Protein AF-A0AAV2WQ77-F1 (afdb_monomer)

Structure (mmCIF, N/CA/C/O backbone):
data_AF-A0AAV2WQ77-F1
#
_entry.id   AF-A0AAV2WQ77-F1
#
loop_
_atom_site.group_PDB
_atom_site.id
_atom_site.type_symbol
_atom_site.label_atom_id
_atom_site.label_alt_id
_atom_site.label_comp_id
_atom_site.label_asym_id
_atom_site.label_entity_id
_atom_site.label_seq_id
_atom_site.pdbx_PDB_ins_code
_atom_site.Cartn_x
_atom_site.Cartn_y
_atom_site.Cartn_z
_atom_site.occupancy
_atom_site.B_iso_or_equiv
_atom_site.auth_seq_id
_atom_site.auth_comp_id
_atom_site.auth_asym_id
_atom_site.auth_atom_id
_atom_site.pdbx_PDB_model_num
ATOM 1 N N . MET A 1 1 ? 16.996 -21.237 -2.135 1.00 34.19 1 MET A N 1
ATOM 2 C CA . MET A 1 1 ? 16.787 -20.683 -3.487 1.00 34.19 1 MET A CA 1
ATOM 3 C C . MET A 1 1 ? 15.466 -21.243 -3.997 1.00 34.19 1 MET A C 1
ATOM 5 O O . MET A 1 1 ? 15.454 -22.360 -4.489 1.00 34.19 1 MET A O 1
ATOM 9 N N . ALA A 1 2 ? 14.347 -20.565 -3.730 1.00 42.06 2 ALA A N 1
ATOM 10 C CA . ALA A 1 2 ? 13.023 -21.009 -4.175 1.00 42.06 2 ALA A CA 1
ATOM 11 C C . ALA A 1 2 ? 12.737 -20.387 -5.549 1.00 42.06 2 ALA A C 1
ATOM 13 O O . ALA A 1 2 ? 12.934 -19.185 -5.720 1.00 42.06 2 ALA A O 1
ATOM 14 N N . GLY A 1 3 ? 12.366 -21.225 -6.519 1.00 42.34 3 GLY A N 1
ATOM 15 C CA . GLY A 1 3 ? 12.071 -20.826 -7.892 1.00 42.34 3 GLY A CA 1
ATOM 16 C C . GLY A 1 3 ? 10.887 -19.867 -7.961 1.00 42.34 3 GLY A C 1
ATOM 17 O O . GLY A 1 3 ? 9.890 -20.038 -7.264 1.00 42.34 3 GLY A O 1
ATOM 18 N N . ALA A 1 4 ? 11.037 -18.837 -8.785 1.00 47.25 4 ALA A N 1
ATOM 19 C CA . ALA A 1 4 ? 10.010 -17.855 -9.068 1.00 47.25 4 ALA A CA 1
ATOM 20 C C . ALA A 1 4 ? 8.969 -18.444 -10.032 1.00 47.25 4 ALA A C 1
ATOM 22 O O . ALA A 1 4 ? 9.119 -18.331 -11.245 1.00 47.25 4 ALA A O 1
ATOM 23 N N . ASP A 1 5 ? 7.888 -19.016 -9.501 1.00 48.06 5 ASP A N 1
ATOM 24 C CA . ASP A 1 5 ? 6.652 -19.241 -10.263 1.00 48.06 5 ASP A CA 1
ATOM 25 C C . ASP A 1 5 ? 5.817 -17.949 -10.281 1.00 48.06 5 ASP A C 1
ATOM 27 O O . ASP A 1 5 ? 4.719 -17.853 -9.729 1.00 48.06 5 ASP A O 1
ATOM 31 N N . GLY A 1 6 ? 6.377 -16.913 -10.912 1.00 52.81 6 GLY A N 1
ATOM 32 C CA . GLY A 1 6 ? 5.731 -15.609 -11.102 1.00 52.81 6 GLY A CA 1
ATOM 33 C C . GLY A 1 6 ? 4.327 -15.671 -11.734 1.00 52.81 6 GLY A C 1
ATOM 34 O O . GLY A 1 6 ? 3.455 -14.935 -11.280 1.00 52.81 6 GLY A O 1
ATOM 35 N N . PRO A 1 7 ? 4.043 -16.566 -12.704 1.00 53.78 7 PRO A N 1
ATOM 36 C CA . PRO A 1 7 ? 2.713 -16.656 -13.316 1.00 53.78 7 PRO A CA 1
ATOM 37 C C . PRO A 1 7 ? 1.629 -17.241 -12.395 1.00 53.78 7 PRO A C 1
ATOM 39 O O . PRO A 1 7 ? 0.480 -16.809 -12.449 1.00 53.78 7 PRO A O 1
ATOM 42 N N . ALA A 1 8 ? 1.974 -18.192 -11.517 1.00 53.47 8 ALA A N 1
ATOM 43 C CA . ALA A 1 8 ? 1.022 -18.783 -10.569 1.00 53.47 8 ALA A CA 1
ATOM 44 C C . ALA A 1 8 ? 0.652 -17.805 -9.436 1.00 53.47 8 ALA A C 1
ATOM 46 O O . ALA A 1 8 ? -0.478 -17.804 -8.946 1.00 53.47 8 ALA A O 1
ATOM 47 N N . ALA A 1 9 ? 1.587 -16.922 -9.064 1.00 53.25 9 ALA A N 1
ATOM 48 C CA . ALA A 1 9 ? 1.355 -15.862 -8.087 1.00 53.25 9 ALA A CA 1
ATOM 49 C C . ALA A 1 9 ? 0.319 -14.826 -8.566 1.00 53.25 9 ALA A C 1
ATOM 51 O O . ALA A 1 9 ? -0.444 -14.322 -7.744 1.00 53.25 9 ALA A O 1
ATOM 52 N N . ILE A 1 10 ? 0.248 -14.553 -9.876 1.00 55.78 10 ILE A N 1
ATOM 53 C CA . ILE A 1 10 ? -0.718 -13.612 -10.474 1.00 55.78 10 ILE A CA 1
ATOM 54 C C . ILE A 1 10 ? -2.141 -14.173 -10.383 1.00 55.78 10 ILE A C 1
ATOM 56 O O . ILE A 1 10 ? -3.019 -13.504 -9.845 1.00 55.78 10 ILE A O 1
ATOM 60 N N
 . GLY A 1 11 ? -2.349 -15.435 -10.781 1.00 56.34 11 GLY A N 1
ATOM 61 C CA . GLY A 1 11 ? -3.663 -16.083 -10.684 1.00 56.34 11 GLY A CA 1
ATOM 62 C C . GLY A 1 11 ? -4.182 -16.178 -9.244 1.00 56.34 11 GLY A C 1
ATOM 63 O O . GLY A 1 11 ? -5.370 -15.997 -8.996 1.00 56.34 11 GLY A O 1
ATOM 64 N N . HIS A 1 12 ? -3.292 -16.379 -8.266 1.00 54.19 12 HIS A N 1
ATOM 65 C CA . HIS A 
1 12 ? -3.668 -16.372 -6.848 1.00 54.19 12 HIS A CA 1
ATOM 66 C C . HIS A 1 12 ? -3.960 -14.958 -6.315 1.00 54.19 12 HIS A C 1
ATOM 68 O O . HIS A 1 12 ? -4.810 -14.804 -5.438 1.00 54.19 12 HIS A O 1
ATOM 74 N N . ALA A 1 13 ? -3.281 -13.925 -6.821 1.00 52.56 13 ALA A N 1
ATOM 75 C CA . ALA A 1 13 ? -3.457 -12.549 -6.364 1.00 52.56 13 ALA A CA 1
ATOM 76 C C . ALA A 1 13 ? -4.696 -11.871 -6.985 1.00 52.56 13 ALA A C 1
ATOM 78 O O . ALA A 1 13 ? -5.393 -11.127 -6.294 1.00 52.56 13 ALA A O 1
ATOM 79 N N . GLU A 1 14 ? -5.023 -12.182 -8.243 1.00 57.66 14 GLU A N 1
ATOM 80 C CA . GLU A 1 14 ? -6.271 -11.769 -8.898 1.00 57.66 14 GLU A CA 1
· · · ·
## TASK STATEMENT
Your task is to give back every record exactly.

## REPLY
Protein AF-A0AAV2WQ77-F1 (afdb_monomer)

Structure (mmCIF, N/CA/C/O backbone):
data_AF-A0AAV2WQ77-F1
#
_entry.id   AF-A0AAV2WQ77-F1
#
loop_
_atom_site.group_PDB
_atom_site.id
_atom_site.type_symbol
_atom_site.label_atom_id
_atom_site.label_alt_id
_atom_site.label_comp_id
_atom_site.label_asym_id
_atom_site.label_entity_id
_atom_site.label_seq_id
_atom_site.pdbx_PDB_ins_code
_atom_site.Cartn_x
_atom_site.Cartn_y
_atom_site.Cartn_z
_atom_site.occupancy
_atom_site.B_iso_or_equiv
_atom_site.auth_seq_id
_atom_site.auth_comp_id
_atom_site.auth_asym_id
_atom_site.auth_atom_id
_atom_site.pdbx_PDB_model_num
ATOM 1 N N . MET A 1 1 ? 16.996 -21.237 -2.135 1.00 34.19 1 MET A N 1
ATOM 2 C CA . MET A 1 1 ? 16.787 -20.683 -3.487 1.00 34.19 1 MET A CA 1
ATOM 3 C C . MET A 1 1 ? 15.466 -21.243 -3.997 1.00 34.19 1 MET A C 1
ATOM 5 O O . MET A 1 1 ? 15.454 -22.360 -4.489 1.00 34.19 1 MET A O 1
ATOM 9 N N . ALA A 1 2 ? 14.347 -20.565 -3.730 1.00 42.06 2 ALA A N 1
ATOM 10 C CA . ALA A 1 2 ? 13.023 -21.009 -4.175 1.00 42.06 2 ALA A CA 1
ATOM 11 C C . ALA A 1 2 ? 12.737 -20.387 -5.549 1.00 42.06 2 ALA A C 1
ATOM 13 O O . ALA A 1 2 ? 12.934 -19.185 -5.720 1.00 42.06 2 ALA A O 1
ATOM 14 N N . GLY A 1 3 ? 12.366 -21.225 -6.519 1.00 42.34 3 GLY A N 1
ATOM 15 C CA . GLY A 1 3 ? 12.071 -20.826 -7.892 1.00 42.34 3 GLY A CA 1
ATOM 16 C C . GLY A 1 3 ? 10.887 -19.867 -7.961 1.00 42.34 3 GLY A C 1
ATOM 17 O O . GLY A 1 3 ? 9.890 -20.038 -7.264 1.00 42.34 3 GLY A O 1
ATOM 18 N N . ALA A 1 4 ? 11.037 -18.837 -8.785 1.00 47.25 4 ALA A N 1
ATOM 19 C CA . ALA A 1 4 ? 10.010 -17.855 -9.068 1.00 47.25 4 ALA A CA 1
ATOM 20 C C . ALA A 1 4 ? 8.969 -18.444 -10.032 1.00 47.25 4 ALA A C 1
ATOM 22 O O . ALA A 1 4 ? 9.119 -18.331 -11.245 1.00 47.25 4 ALA A O 1
ATOM 23 N N . ASP A 1 5 ? 7.888 -19.016 -9.501 1.00 48.06 5 ASP A N 1
ATOM 24 C CA . ASP A 1 5 ? 6.652 -19.241 -10.263 1.00 48.06 5 ASP A CA 1
ATOM 25 C C . ASP A 1 5 ? 5.817 -17.949 -10.281 1.00 48.06 5 ASP A C 1
ATOM 27 O O . ASP A 1 5 ? 4.719 -17.853 -9.729 1.00 48.06 5 ASP A O 1
ATOM 31 N N . GLY A 1 6 ? 6.377 -16.913 -10.912 1.00 52.81 6 GLY A N 1
ATOM 32 C CA . GLY A 1 6 ? 5.731 -15.609 -11.102 1.00 52.81 6 GLY A CA 1
ATOM 33 C C . GLY A 1 6 ? 4.327 -15.671 -11.734 1.00 52.81 6 GLY A C 1
ATOM 34 O O . GLY A 1 6 ? 3.455 -14.935 -11.280 1.00 52.81 6 GLY A O 1
ATOM 35 N N . PRO A 1 7 ? 4.043 -16.566 -12.704 1.00 53.78 7 PRO A N 1
ATOM 36 C CA . PRO A 1 7 ? 2.713 -16.656 -13.316 1.00 53.78 7 PRO A CA 1
ATOM 37 C C . PRO A 1 7 ? 1.629 -17.241 -12.395 1.00 53.78 7 PRO A C 1
ATOM 39 O O . PRO A 1 7 ? 0.480 -16.809 -12.449 1.00 53.78 7 PRO A O 1
ATOM 42 N N . ALA A 1 8 ? 1.974 -18.192 -11.517 1.00 53.47 8 ALA A N 1
ATOM 43 C CA . ALA A 1 8 ? 1.022 -18.783 -10.569 1.00 53.47 8 ALA A CA 1
ATOM 44 C C . ALA A 1 8 ? 0.652 -17.805 -9.436 1.00 53.47 8 ALA A C 1
ATOM 46 O O . ALA A 1 8 ? -0.478 -17.804 -8.946 1.00 53.47 8 ALA A O 1
ATOM 47 N N . ALA A 1 9 ? 1.587 -16.922 -9.064 1.00 53.25 9 ALA A N 1
ATOM 48 C CA . ALA A 1 9 ? 1.355 -15.862 -8.087 1.00 53.25 9 ALA A CA 1
ATOM 49 C C . ALA A 1 9 ? 0.319 -14.826 -8.566 1.00 53.25 9 ALA A C 1
ATOM 51 O O . ALA A 1 9 ? -0.444 -14.322 -7.744 1.00 53.25 9 ALA A O 1
ATOM 52 N N . ILE A 1 10 ? 0.248 -14.553 -9.876 1.00 55.78 10 ILE A N 1
ATOM 53 C CA . ILE A 1 10 ? -0.718 -13.612 -10.474 1.00 55.78 10 ILE A CA 1
ATOM 54 C C . ILE A 1 10 ? -2.141 -14.173 -10.383 1.00 55.78 10 ILE A C 1
ATOM 56 O O . ILE A 1 10 ? -3.019 -13.504 -9.845 1.00 55.78 10 ILE A O 1
ATOM 60 N N
 . GLY A 1 11 ? -2.349 -15.435 -10.781 1.00 56.34 11 GLY A N 1
ATOM 61 C CA . GLY A 1 11 ? -3.663 -16.083 -10.684 1.00 56.34 11 GLY A CA 1
ATOM 62 C C . GLY A 1 11 ? -4.182 -16.178 -9.244 1.00 56.34 11 GLY A C 1
ATOM 63 O O . GLY A 1 11 ? -5.370 -15.997 -8.996 1.00 56.34 11 GLY A O 1
ATOM 64 N N . HIS A 1 12 ? -3.292 -16.379 -8.266 1.00 54.19 12 HIS A N 1
ATOM 65 C CA . HIS A 
1 12 ? -3.668 -16.372 -6.848 1.00 54.19 12 HIS A CA 1
ATOM 66 C C . HIS A 1 12 ? -3.960 -14.958 -6.315 1.00 54.19 12 HIS A C 1
ATOM 68 O O . HIS A 1 12 ? -4.810 -14.804 -5.438 1.00 54.19 12 HIS A O 1
ATOM 74 N N . ALA A 1 13 ? -3.281 -13.925 -6.821 1.00 52.56 13 ALA A N 1
ATOM 75 C CA . ALA A 1 13 ? -3.457 -12.549 -6.364 1.00 52.56 13 ALA A CA 1
ATOM 76 C C . ALA A 1 13 ? -4.696 -11.871 -6.985 1.00 52.56 13 ALA A C 1
ATOM 78 O O . ALA A 1 13 ? -5.393 -11.127 -6.294 1.00 52.56 13 ALA A O 1
ATOM 79 N N . GLU A 1 14 ? -5.023 -12.182 -8.243 1.00 57.66 14 GLU A N 1
ATOM 80 C CA . GLU A 1 14 ? -6.271 -11.769 -8.898 1.00 57.66 14 GLU A CA 1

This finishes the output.